SOURCE INFORMATION:
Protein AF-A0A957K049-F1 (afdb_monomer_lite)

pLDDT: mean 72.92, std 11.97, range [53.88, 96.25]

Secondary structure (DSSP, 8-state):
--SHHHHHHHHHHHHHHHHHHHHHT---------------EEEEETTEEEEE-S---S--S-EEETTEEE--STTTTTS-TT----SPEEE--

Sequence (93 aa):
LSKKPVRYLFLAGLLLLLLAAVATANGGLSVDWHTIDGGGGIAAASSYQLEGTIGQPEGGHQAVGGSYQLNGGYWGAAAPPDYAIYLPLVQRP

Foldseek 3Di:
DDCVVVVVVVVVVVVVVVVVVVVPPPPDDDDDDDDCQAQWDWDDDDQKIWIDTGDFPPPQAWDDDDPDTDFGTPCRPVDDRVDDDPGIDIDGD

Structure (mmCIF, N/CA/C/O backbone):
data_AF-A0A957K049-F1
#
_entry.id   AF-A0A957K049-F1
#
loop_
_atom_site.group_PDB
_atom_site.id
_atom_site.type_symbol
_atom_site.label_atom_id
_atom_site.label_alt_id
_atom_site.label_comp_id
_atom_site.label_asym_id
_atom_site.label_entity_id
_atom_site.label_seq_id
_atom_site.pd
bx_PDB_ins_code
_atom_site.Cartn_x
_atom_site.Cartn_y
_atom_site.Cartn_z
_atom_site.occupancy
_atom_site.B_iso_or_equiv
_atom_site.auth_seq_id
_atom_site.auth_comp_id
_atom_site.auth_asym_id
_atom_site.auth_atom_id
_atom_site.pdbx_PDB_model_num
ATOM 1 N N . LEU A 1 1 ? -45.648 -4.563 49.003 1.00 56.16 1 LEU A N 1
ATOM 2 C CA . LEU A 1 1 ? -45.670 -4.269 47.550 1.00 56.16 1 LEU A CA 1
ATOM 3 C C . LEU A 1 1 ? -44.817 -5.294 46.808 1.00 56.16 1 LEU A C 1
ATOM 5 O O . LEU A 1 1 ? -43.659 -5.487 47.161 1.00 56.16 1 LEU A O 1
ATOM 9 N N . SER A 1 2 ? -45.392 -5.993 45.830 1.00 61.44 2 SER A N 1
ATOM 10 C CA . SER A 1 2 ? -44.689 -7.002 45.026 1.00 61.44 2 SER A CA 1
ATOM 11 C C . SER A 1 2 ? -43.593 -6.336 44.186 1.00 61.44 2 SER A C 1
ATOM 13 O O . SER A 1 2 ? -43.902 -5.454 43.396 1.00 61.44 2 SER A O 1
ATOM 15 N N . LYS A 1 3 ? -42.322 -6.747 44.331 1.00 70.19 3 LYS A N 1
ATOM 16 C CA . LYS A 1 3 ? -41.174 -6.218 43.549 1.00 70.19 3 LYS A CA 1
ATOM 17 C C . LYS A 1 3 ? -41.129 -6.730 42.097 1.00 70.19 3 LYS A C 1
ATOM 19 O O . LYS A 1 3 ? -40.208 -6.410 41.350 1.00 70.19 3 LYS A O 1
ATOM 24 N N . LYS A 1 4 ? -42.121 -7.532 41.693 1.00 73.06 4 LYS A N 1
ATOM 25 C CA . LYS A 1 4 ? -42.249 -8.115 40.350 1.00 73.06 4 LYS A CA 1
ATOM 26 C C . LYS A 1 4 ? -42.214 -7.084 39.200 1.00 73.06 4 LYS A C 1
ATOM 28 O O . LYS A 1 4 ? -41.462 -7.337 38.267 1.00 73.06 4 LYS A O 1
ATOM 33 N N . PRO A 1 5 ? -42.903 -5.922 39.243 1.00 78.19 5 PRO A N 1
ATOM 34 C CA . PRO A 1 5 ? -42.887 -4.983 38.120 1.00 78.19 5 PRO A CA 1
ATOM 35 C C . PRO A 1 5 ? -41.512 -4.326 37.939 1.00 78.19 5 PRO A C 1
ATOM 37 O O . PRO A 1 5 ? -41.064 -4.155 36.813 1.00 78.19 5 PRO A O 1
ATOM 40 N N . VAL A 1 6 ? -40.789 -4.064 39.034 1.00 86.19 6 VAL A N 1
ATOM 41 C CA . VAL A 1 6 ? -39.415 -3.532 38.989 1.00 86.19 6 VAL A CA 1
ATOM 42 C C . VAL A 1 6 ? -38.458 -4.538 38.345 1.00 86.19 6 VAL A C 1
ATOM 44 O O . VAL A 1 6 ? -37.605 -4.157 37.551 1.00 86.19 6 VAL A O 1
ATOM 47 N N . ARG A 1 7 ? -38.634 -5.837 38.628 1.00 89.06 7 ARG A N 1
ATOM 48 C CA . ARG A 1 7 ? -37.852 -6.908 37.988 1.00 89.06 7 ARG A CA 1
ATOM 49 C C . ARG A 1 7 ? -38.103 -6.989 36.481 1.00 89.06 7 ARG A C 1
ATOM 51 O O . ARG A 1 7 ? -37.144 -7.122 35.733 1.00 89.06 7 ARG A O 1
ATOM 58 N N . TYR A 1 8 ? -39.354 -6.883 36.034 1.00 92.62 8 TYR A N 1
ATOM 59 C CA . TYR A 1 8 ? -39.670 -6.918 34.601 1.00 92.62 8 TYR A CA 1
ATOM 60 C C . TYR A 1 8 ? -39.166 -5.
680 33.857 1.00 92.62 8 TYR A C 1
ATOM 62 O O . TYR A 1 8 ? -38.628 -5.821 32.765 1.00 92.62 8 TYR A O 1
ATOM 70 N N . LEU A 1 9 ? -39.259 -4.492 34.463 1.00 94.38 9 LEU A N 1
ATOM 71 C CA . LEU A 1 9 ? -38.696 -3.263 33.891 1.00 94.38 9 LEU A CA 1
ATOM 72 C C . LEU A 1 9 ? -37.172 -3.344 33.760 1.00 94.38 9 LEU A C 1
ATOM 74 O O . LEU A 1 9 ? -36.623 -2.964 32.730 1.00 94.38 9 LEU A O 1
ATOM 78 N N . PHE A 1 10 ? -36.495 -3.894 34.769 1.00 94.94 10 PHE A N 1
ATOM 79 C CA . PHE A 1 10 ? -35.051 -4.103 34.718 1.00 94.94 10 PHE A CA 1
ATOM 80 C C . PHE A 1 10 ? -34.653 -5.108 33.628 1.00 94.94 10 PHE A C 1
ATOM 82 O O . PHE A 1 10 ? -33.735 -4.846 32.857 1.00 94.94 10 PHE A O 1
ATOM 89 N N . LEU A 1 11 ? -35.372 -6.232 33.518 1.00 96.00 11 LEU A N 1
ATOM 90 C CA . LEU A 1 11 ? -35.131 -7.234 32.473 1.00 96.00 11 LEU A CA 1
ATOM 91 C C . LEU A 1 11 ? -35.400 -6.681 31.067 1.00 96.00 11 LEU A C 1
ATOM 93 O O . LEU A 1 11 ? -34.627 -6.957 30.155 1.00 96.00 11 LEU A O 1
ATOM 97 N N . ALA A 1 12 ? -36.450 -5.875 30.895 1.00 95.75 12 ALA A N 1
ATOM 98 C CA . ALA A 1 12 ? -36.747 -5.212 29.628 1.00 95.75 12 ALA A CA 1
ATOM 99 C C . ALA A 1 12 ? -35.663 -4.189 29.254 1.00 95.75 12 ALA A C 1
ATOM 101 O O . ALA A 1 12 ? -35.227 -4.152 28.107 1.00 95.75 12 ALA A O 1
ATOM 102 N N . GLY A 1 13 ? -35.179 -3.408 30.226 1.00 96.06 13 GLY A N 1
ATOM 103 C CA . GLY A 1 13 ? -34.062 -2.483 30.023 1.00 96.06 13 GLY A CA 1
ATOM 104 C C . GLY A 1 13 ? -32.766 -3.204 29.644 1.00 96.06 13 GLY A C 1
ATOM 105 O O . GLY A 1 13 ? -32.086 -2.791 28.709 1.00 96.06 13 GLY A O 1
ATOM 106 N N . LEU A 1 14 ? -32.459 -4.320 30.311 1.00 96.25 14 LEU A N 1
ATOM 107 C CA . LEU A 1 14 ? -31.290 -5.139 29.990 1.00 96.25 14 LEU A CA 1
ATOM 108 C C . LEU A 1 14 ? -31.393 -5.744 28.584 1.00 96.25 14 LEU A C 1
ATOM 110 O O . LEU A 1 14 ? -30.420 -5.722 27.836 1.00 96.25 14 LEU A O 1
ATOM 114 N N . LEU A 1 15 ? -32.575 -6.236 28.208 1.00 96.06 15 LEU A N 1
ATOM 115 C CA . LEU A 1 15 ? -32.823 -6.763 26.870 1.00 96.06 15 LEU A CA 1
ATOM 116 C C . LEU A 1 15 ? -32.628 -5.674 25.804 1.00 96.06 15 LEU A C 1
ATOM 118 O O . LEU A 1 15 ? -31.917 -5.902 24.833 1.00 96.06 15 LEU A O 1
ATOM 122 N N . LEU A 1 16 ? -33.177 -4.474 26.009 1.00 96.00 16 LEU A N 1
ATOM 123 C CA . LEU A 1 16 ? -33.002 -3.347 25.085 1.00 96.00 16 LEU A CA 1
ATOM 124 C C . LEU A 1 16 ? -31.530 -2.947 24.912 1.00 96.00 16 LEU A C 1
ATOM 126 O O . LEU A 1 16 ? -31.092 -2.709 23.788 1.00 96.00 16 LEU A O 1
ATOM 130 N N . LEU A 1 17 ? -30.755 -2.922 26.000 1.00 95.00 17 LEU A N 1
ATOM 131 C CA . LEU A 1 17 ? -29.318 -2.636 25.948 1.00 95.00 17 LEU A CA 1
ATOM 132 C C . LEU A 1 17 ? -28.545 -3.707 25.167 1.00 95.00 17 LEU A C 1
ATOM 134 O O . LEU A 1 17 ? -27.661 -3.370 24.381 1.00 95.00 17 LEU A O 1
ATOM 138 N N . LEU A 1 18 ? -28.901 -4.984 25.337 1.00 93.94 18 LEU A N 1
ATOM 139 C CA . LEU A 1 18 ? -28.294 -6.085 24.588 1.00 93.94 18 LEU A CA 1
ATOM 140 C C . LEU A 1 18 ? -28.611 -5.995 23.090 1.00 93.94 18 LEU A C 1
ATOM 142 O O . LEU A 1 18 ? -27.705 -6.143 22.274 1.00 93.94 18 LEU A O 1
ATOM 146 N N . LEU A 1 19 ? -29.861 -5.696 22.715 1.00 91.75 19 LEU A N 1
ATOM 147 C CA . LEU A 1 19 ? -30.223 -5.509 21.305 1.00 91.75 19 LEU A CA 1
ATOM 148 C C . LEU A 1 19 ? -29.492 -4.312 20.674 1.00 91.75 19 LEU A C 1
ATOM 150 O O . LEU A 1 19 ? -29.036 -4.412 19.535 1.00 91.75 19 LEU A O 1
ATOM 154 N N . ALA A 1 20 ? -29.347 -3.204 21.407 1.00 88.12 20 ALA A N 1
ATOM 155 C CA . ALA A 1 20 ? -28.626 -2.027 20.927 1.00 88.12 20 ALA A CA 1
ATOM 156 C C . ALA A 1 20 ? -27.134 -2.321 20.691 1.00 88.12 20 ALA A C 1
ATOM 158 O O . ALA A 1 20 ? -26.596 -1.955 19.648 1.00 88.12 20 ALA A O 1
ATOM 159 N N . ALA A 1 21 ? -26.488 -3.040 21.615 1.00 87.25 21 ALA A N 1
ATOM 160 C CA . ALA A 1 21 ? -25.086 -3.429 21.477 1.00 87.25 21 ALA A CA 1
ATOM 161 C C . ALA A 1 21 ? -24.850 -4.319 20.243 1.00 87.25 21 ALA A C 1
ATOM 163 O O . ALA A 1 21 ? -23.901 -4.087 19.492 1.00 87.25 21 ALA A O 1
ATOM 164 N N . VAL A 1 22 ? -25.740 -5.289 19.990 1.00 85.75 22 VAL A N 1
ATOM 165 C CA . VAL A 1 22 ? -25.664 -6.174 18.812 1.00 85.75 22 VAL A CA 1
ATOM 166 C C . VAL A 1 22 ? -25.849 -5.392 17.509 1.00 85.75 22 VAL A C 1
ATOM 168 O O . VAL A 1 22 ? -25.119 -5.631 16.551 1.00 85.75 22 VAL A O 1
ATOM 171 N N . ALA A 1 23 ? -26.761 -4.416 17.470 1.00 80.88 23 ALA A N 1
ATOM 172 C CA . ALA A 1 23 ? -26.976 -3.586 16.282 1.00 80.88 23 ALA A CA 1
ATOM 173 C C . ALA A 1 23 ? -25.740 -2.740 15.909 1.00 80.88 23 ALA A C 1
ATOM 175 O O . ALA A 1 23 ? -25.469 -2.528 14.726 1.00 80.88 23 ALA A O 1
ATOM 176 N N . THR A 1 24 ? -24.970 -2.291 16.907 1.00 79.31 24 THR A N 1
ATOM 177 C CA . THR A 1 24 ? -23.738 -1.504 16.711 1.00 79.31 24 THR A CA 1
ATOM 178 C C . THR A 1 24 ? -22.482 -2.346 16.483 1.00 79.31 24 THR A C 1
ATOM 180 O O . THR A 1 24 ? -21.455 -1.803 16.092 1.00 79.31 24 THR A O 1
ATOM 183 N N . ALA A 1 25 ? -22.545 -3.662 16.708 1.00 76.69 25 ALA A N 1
* * *
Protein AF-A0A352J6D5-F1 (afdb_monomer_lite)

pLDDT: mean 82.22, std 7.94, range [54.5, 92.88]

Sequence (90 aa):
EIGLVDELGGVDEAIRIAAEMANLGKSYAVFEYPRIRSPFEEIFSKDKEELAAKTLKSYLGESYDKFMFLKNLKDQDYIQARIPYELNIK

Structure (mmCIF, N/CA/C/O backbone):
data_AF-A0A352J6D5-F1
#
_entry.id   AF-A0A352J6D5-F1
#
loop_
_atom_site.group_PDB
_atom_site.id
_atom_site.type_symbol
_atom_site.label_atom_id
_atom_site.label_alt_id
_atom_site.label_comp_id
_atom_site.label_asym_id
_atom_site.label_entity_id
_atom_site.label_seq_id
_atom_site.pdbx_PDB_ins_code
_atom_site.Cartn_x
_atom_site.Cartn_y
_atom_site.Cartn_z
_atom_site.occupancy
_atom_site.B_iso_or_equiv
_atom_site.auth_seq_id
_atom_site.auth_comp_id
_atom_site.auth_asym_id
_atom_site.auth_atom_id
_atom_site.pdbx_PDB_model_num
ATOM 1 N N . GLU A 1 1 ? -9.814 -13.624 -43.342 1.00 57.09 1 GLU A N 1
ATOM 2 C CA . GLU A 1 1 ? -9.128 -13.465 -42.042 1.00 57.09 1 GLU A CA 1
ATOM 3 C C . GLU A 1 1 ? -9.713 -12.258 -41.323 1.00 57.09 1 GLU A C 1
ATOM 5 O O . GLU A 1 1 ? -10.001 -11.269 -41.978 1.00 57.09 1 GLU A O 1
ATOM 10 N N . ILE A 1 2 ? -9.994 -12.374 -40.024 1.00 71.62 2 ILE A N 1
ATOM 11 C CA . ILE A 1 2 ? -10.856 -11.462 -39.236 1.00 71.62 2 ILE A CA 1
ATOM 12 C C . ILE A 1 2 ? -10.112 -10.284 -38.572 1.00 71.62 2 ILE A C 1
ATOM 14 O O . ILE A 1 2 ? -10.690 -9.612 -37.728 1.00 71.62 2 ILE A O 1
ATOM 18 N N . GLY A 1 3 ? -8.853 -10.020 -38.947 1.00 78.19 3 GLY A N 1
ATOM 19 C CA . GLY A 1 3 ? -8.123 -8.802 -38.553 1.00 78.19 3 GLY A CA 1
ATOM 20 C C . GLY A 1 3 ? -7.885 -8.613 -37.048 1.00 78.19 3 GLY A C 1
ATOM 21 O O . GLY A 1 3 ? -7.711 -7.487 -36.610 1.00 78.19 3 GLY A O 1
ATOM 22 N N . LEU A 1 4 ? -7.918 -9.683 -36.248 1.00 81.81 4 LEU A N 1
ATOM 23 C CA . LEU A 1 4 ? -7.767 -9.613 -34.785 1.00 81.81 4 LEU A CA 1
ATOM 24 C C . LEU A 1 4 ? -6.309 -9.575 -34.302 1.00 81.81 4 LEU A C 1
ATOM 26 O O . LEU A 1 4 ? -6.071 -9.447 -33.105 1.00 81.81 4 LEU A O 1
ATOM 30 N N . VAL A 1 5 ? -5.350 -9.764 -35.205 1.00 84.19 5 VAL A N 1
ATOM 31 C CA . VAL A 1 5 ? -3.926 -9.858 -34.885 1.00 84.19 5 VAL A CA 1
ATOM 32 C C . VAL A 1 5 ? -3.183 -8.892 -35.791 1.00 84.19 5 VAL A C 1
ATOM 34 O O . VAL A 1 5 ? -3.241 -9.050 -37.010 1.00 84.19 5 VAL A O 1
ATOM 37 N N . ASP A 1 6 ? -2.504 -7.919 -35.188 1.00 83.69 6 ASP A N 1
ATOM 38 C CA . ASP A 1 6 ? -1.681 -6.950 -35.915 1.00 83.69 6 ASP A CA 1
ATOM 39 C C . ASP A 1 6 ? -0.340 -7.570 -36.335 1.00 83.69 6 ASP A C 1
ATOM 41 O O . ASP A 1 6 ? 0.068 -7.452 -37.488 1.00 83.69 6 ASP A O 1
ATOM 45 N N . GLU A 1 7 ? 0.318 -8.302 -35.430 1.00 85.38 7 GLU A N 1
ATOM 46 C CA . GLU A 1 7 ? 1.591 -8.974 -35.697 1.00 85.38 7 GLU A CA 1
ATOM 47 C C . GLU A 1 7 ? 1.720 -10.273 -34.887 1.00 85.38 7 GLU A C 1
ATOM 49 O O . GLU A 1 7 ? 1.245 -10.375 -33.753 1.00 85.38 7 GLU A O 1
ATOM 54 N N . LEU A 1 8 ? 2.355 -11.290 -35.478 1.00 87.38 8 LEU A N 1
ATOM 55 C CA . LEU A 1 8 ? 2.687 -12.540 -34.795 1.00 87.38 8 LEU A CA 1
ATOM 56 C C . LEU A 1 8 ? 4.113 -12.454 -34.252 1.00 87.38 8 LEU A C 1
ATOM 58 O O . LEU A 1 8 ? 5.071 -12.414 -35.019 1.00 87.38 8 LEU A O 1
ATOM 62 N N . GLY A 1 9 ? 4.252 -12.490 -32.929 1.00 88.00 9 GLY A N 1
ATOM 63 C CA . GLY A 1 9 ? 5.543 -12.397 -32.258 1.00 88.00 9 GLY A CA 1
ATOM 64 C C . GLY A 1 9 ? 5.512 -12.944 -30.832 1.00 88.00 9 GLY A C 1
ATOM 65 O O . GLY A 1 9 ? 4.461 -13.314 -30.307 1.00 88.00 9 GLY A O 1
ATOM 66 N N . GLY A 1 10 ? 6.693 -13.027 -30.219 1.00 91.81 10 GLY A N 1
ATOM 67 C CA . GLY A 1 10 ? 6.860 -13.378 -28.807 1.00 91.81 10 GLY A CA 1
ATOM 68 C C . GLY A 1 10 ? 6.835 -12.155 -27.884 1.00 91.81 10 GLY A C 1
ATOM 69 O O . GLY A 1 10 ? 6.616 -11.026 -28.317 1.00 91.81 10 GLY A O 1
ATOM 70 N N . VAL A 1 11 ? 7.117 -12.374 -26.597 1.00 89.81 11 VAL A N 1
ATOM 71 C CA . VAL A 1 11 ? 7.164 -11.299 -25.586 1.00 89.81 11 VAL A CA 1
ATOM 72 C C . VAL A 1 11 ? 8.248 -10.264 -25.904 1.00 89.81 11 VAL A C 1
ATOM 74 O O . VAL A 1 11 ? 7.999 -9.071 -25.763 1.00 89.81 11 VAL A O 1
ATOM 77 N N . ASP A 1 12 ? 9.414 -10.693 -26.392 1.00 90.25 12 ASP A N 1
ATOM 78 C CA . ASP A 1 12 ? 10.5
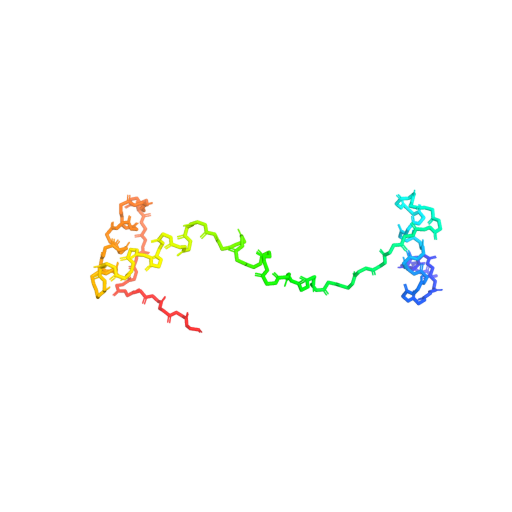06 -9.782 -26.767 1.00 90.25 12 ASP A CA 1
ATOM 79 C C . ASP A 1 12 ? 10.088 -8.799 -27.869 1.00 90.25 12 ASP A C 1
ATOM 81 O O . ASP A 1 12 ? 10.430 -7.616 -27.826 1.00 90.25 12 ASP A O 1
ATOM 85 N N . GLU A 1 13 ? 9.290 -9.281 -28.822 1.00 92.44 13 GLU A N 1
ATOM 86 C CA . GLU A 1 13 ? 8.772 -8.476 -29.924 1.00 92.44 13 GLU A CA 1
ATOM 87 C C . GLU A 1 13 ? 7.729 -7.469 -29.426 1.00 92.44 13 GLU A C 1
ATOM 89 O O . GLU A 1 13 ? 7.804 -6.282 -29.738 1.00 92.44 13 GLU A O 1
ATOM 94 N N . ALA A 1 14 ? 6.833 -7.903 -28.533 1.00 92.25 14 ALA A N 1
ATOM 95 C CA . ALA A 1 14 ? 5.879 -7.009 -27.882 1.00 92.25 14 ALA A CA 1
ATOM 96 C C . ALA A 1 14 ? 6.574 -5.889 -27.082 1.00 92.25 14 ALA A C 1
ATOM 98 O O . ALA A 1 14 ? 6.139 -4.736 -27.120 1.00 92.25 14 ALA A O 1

YOUR TASK:
Once you reach the line with "ATOM 110 O O" in the data above, copy it and every line after it exactly, up to and including the line with "ATOM 118 O O".

SOLUTION BELOW:
ATOM 110 O O . LEU A 1 14 ? -30.420 -5.722 27.836 1.00 96.25 14 LEU A O 1
ATOM 114 N N . LEU A 1 15 ? -32.575 -6.236 28.208 1.00 96.06 15 LEU A N 1
ATOM 115 C CA . LEU A 1 15 ? -32.823 -6.763 26.870 1.00 96.06 15 LEU A CA 1
ATOM 116 C C . LEU A 1 15 ? -32.628 -5.674 25.804 1.00 96.06 15 LEU A C 1
ATOM 118 O O . LEU A 1 15 ? -31.917 -5.902 24.833 1.00 96.06 15 LEU A O 1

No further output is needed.